*WHAT THE TASK ASKS*
Every line of the records below from the line with "ATOM 57 O O" up to and including the line with "ATOM 106 O O" must be reproduced exactly, and no line outside that range.
*** Opening of RECORDS FOR PROCESSING ***
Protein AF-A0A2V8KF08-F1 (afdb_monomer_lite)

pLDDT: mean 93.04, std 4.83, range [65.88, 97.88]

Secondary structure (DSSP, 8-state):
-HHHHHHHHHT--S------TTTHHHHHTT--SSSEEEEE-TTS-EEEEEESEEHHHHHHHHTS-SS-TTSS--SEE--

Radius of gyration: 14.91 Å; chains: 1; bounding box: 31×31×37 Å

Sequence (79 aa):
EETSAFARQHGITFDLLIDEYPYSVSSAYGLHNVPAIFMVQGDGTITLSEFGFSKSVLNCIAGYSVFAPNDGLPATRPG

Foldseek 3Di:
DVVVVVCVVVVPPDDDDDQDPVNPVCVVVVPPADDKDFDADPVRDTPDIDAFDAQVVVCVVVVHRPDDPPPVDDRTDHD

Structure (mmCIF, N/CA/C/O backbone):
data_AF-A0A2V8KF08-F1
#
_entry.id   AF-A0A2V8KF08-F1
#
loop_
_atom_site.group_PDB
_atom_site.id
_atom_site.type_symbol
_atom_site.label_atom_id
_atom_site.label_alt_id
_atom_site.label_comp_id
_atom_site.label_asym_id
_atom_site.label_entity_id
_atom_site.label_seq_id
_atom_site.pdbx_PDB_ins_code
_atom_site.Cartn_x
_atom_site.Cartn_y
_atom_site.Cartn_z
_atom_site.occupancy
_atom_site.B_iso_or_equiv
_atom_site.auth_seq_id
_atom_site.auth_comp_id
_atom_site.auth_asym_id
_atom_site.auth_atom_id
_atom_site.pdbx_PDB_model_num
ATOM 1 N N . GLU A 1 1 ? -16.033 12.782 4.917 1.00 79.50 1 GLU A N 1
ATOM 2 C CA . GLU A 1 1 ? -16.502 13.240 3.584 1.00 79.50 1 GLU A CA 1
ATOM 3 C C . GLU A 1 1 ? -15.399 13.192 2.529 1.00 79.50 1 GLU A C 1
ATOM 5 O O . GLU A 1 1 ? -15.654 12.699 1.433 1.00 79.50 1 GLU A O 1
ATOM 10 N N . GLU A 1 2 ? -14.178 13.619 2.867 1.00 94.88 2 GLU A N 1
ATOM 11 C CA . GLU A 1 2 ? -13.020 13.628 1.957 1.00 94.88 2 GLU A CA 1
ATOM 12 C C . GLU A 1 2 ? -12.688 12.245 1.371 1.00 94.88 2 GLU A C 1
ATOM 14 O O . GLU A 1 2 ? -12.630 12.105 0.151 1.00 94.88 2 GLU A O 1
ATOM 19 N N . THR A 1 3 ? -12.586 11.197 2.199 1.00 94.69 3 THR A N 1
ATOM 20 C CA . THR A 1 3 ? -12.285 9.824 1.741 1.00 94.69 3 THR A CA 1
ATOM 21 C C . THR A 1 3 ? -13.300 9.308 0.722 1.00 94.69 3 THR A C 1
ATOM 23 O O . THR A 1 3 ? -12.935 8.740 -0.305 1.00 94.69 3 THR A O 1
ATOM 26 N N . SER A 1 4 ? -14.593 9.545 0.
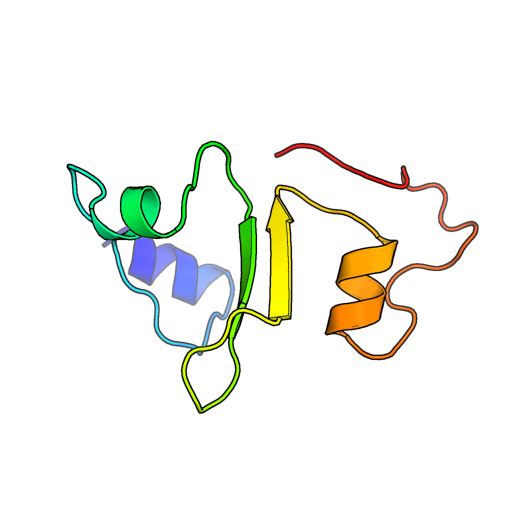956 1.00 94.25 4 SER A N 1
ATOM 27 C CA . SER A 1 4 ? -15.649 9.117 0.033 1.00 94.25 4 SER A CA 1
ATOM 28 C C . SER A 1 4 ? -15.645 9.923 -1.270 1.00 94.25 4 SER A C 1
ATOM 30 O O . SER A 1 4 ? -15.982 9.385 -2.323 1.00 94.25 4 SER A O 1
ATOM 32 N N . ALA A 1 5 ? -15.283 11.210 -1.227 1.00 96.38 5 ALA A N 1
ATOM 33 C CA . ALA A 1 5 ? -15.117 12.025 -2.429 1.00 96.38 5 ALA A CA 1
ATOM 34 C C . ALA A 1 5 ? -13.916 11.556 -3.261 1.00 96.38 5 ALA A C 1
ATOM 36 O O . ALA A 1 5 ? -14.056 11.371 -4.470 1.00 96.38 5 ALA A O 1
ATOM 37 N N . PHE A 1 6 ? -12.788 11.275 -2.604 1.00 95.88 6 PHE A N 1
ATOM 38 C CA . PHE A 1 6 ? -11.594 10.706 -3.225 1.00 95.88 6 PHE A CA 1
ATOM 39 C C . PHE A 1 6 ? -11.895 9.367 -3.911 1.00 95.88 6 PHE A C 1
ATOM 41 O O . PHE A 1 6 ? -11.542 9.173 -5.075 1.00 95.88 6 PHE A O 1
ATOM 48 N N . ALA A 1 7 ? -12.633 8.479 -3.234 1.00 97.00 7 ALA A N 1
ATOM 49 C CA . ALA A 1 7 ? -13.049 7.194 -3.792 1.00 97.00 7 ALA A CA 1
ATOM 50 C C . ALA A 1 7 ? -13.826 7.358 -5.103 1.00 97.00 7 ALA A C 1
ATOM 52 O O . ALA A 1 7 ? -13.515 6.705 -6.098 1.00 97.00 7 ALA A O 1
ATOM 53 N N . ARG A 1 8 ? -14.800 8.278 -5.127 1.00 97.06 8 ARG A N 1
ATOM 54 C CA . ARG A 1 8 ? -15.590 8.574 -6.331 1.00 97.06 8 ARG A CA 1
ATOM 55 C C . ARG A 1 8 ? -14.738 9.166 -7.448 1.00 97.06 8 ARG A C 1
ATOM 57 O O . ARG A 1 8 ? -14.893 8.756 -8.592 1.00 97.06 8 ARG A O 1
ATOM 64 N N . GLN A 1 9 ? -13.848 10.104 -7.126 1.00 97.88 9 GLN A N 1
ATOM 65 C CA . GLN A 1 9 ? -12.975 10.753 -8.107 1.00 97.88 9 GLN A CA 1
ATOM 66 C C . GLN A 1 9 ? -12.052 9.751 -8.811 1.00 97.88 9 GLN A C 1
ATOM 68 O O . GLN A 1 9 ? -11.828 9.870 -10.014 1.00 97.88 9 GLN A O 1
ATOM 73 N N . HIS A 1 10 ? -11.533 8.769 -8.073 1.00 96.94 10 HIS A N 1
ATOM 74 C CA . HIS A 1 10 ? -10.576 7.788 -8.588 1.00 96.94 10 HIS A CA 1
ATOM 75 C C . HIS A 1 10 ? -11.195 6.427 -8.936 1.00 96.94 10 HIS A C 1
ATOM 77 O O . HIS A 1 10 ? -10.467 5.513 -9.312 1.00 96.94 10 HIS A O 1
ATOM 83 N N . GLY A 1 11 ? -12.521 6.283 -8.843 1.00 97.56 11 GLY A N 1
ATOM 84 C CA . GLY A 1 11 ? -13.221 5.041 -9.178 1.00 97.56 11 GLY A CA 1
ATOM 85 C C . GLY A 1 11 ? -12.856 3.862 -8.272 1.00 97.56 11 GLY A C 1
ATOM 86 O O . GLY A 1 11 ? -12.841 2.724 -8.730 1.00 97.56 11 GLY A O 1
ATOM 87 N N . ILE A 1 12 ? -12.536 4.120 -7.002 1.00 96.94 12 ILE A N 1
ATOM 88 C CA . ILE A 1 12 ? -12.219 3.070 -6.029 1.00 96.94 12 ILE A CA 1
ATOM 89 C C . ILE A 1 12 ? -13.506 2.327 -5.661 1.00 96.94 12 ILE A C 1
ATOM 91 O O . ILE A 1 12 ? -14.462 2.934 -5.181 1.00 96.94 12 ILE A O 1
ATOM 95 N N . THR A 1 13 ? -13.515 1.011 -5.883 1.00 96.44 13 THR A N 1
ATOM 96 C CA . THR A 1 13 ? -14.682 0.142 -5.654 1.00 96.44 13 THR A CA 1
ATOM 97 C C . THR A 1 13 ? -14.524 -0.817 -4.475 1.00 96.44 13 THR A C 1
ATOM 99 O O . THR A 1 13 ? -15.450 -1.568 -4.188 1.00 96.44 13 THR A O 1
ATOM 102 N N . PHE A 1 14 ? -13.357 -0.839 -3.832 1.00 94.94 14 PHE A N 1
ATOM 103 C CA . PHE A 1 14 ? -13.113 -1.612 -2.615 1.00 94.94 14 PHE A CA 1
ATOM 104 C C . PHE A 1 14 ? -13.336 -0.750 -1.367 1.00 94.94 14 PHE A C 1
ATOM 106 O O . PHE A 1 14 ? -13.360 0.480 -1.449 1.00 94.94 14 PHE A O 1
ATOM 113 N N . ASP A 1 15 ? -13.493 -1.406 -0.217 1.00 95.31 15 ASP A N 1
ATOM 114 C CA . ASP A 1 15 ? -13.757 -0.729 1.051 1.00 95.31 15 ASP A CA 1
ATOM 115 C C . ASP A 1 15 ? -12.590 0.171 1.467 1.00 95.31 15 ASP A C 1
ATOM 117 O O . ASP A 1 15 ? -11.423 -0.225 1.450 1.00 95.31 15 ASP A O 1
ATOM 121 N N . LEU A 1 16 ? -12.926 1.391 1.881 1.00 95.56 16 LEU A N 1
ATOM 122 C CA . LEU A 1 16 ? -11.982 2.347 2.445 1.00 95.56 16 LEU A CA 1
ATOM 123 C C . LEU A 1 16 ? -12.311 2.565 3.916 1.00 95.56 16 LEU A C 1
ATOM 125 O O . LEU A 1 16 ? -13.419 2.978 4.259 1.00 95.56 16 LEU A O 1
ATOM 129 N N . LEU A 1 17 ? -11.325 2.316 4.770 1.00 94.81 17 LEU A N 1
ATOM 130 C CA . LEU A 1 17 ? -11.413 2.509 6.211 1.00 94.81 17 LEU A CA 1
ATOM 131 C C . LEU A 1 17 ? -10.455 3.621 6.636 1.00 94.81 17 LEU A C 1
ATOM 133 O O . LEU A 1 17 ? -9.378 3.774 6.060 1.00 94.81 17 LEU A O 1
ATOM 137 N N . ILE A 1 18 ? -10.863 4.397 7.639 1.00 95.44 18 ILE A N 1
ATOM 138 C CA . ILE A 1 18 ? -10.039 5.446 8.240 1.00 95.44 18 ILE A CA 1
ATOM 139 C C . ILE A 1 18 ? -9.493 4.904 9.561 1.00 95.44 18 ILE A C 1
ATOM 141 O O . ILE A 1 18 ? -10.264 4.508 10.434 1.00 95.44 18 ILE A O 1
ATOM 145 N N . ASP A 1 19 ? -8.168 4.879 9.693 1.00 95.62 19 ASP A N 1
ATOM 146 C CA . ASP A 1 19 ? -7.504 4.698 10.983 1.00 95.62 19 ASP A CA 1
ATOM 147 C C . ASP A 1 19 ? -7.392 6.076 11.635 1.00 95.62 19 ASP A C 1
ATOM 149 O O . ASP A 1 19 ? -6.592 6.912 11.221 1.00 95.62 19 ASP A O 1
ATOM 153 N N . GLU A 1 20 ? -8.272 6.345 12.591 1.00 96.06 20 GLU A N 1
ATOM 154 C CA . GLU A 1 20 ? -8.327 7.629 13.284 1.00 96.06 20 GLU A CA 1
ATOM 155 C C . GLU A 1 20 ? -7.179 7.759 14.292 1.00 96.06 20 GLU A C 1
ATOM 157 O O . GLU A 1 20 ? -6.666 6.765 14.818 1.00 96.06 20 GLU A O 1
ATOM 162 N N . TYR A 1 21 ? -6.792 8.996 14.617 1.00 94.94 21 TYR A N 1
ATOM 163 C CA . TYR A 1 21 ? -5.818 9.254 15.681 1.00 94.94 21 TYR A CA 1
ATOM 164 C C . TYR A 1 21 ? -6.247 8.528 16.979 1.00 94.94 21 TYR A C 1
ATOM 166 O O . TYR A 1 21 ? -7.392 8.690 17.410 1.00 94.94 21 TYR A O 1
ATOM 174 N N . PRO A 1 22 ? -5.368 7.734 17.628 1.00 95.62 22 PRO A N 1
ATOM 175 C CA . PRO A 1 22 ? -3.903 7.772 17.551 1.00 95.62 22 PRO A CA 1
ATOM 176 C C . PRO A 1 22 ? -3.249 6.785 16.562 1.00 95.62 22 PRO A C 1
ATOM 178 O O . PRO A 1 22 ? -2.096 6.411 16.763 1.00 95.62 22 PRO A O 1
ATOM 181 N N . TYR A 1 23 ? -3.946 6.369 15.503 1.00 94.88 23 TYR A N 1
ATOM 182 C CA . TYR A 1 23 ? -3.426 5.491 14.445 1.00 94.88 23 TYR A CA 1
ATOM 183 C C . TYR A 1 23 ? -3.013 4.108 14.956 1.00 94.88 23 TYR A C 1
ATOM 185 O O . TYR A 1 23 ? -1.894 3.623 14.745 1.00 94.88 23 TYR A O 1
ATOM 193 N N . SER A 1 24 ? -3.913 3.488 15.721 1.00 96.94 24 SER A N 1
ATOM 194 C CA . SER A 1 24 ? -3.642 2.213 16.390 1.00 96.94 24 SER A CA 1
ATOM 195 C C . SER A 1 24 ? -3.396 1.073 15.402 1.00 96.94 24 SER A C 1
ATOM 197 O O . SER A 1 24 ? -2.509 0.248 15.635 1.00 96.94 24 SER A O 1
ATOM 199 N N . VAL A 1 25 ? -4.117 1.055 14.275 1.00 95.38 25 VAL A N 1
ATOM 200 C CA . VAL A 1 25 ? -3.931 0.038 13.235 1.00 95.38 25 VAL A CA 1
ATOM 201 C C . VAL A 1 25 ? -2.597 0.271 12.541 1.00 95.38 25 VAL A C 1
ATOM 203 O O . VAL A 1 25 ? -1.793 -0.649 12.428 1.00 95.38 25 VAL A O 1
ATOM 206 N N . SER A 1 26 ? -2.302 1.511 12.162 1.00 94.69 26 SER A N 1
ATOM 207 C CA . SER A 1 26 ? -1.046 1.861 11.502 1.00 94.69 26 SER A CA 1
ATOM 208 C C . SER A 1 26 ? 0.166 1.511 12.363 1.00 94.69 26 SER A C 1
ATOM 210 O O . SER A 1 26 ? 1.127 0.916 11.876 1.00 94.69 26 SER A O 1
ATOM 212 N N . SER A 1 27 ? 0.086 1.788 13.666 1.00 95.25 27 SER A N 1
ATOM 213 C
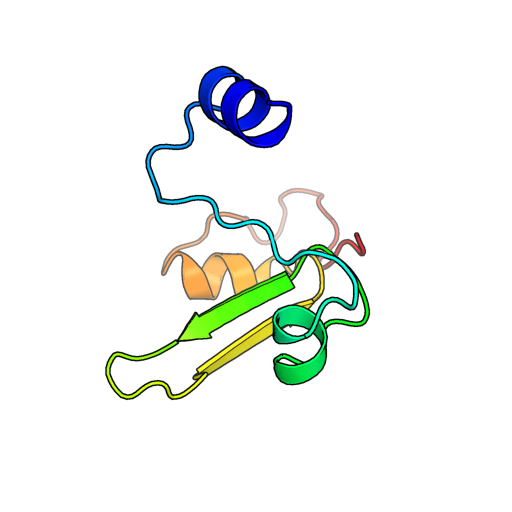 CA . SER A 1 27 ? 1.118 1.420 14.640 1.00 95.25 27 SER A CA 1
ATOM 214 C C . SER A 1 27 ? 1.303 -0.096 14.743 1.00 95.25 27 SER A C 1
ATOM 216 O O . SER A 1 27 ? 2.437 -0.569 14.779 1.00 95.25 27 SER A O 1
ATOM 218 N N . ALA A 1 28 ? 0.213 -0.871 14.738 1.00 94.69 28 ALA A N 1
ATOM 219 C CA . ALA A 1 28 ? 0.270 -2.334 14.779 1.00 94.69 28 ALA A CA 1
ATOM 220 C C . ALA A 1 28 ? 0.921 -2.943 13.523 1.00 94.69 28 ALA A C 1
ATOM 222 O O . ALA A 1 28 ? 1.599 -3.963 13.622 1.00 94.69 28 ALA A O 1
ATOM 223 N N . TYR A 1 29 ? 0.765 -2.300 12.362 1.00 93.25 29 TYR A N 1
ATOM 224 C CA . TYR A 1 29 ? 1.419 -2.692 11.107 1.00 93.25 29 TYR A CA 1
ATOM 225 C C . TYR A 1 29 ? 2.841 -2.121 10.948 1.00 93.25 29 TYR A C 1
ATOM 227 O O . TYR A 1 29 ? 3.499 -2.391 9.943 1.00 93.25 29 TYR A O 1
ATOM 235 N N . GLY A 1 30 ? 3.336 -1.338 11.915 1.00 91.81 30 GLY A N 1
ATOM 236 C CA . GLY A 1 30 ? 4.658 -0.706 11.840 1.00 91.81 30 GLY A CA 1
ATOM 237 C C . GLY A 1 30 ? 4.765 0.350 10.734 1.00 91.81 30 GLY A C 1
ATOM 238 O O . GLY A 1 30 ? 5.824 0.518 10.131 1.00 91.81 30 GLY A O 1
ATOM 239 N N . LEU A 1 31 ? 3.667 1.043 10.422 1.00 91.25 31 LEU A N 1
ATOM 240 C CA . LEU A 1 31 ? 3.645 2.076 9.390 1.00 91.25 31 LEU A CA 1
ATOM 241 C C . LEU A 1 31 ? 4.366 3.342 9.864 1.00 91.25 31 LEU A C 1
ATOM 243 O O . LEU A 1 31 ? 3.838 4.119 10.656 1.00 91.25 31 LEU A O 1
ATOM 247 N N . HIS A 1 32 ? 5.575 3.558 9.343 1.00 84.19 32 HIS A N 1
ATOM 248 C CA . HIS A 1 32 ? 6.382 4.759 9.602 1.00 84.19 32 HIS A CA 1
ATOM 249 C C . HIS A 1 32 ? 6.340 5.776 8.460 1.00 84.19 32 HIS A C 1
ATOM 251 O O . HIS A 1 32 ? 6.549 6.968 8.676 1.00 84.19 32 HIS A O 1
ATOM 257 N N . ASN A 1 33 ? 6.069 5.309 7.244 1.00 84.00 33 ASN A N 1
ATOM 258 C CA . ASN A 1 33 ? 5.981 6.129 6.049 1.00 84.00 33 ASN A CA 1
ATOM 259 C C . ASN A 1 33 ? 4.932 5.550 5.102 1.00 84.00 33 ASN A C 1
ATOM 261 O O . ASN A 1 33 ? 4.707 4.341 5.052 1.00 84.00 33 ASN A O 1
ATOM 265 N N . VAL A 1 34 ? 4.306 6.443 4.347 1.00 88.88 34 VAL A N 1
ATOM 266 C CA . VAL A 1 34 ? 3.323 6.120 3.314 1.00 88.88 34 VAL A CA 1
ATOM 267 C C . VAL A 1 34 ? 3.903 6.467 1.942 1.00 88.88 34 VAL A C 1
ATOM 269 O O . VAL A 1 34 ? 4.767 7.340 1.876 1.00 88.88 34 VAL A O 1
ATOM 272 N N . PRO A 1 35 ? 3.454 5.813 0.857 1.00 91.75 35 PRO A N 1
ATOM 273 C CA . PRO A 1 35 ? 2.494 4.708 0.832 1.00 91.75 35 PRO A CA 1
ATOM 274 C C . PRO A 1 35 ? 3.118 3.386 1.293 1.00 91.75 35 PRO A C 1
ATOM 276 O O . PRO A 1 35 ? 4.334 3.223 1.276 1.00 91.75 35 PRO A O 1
*** Close of RECORDS FOR PROCESSING ***
*** Opening of RECORDS FOR PROCESSING ***
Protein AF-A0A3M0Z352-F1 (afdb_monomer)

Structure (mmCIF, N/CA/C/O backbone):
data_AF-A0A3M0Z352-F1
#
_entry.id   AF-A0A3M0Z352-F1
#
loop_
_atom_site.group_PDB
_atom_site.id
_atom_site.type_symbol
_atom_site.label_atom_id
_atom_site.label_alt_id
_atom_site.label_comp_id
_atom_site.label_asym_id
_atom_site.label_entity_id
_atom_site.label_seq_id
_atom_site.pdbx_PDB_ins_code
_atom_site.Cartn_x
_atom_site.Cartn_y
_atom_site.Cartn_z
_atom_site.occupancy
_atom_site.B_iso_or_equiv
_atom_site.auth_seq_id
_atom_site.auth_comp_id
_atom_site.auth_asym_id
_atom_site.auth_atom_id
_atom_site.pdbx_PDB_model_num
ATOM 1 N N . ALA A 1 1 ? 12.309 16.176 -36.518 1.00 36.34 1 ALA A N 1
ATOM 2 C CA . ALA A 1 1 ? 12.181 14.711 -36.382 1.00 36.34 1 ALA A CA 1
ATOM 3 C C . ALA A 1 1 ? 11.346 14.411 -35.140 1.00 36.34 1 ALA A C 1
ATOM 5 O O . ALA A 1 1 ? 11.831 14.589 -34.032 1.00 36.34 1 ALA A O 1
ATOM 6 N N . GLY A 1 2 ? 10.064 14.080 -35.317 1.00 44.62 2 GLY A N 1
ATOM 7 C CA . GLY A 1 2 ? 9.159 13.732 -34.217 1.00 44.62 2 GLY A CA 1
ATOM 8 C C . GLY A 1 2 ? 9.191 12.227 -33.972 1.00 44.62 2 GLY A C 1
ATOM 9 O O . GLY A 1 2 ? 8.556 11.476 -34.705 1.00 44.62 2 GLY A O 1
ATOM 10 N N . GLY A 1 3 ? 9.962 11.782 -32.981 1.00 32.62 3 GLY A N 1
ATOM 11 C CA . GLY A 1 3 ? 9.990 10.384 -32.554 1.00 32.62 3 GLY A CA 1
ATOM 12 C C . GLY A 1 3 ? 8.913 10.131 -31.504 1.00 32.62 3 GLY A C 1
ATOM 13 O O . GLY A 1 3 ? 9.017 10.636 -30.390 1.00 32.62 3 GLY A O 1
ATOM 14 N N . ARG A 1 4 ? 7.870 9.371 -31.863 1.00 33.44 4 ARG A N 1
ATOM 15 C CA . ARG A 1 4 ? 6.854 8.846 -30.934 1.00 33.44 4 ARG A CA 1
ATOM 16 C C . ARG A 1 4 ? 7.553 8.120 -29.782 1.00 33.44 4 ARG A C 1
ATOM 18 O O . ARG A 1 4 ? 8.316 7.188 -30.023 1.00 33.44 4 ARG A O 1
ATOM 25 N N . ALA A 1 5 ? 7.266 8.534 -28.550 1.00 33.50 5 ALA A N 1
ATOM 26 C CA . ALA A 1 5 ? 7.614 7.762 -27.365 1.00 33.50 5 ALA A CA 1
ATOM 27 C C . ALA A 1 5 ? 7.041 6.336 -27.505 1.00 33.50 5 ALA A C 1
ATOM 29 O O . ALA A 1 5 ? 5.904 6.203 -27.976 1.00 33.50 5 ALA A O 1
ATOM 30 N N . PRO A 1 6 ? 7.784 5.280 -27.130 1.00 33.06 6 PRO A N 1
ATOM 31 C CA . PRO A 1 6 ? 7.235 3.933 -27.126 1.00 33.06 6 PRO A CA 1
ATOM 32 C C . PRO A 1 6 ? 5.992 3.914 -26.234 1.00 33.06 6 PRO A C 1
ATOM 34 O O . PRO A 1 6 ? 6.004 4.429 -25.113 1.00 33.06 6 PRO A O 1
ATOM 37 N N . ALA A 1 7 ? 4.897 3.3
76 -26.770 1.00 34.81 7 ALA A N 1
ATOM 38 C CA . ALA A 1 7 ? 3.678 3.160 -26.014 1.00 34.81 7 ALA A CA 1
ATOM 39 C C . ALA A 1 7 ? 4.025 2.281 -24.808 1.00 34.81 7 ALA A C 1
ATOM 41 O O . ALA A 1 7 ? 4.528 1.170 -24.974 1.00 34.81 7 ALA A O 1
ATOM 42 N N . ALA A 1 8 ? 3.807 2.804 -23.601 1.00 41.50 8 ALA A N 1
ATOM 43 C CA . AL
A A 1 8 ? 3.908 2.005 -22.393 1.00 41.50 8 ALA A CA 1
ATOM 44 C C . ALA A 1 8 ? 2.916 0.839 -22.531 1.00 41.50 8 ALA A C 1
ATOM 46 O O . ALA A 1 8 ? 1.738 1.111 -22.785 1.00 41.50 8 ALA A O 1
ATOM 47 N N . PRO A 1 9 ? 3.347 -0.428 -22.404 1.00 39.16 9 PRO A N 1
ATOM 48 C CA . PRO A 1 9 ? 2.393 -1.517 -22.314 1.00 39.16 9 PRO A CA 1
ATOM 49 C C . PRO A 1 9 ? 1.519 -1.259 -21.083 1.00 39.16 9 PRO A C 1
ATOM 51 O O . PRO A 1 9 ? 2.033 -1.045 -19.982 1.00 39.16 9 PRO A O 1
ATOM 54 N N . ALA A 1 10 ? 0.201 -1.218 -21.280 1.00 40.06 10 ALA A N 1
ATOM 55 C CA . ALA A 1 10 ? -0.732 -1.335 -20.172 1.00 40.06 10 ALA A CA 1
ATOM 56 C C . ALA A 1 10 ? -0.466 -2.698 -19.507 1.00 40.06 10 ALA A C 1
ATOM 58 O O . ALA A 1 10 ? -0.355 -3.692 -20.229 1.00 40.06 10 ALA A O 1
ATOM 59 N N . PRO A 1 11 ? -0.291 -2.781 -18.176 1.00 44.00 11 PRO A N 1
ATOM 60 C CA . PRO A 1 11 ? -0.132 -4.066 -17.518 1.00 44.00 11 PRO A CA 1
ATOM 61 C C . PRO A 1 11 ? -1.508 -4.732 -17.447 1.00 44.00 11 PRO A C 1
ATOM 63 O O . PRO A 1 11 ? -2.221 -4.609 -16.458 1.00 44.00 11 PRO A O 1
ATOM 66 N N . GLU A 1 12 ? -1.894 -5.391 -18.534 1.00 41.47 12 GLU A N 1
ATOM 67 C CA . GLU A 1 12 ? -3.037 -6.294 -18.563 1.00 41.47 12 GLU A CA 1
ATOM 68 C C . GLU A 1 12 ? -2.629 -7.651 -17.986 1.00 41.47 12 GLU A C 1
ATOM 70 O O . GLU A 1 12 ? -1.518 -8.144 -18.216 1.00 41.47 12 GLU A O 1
*** Close of RECORDS FOR PROCESSING ***
*SOLUTION FOR THIS EXERCISE*
ATOM 57 O O . ARG A 1 8 ? -14.893 8.756 -8.592 1.00 97.06 8 ARG A O 1
ATOM 64 N N . GLN A 1 9 ? -13.848 10.104 -7.126 1.00 97.88 9 GLN A N 1
ATOM 65 C CA . GLN A 1 9 ? -12.975 10.753 -8.107 1.00 97.88 9 GLN A CA 1
ATOM 66 C C . GLN A 1 9 ? -12.052 9.751 -8.811 1.00 97.88 9 GLN A C 1
ATOM 68 O O . GLN A 1 9 ? -11.828 9.870 -10.014 1.00 97.88 9 GLN A O 1
ATOM 73 N N . HIS A 1 10 ? -11.533 8.769 -8.073 1.00 96.94 10 HIS A N 1
ATOM 74 C CA . HIS A 1 10 ? -10.576 7.788 -8.588 1.00 96.94 10 HIS A CA 1
ATOM 75 C C . HIS A 1 10 ? -11.195 6.427 -8.936 1.00 96.94 10 HIS A C 1
ATOM 77 O O . HIS A 1 10 ? -10.467 5.513 -9.312 1.00 96.94 10 HIS A O 1
ATOM 83 N N . GLY A 1 11 ? -12.521 6.283 -8.843 1.00 97.56 11 GLY A N 1
ATOM 84 C CA . GLY A 1 11 ? -13.221 5.041 -9.178 1.00 97.56 11 GLY A CA 1
ATOM 85 C C . GLY A 1 11 ? -12.856 3.862 -8.272 1.00 97.56 11 GLY A C 1
ATOM 86 O O . GLY A 1 11 ? -12.841 2.724 -8.730 1.00 97.56 11 GLY A O 1
ATOM 87 N N . ILE A 1 12 ? -12.536 4.120 -7.002 1.00 96.94 12 ILE A N 1
ATOM 88 C CA . ILE A 1 12 ? -12.219 3.070 -6.029 1.00 96.94 12 ILE A CA 1
ATOM 89 C C . ILE A 1 12 ? -13.506 2.327 -5.661 1.00 96.94 12 ILE A C 1
ATOM 91 O O . ILE A 1 12 ? -14.462 2.934 -5.181 1.00 96.94 12 ILE A O 1
ATOM 95 N N . THR A 1 13 ? -13.515 1.011 -5.883 1.00 96.44 13 THR A N 1
ATOM 96 C CA . THR A 1 13 ? -14.682 0.142 -5.654 1.00 96.44 13 THR A CA 1
ATOM 97 C C . THR A 1 13 ? -14.524 -0.817 -4.475 1.00 96.44 13 THR A C 1
ATOM 99 O O . THR A 1 13 ? -15.450 -1.568 -4.188 1.00 96.44 13 THR A O 1
ATOM 102 N N . PHE A 1 14 ? -13.357 -0.839 -3.832 1.00 94.94 14 PHE A N 1
ATOM 103 C CA . PHE A 1 14 ? -13.113 -1.612 -2.615 1.00 94.94 14 PHE A CA 1
ATOM 104 C C . PHE A 1 14 ? -13.336 -0.750 -1.367 1.00 94.94 14 PHE A C 1
ATOM 106 O O . PHE A 1 14 ? -13.360 0.480 -1.449 1.00 94.94 14 PHE A O 1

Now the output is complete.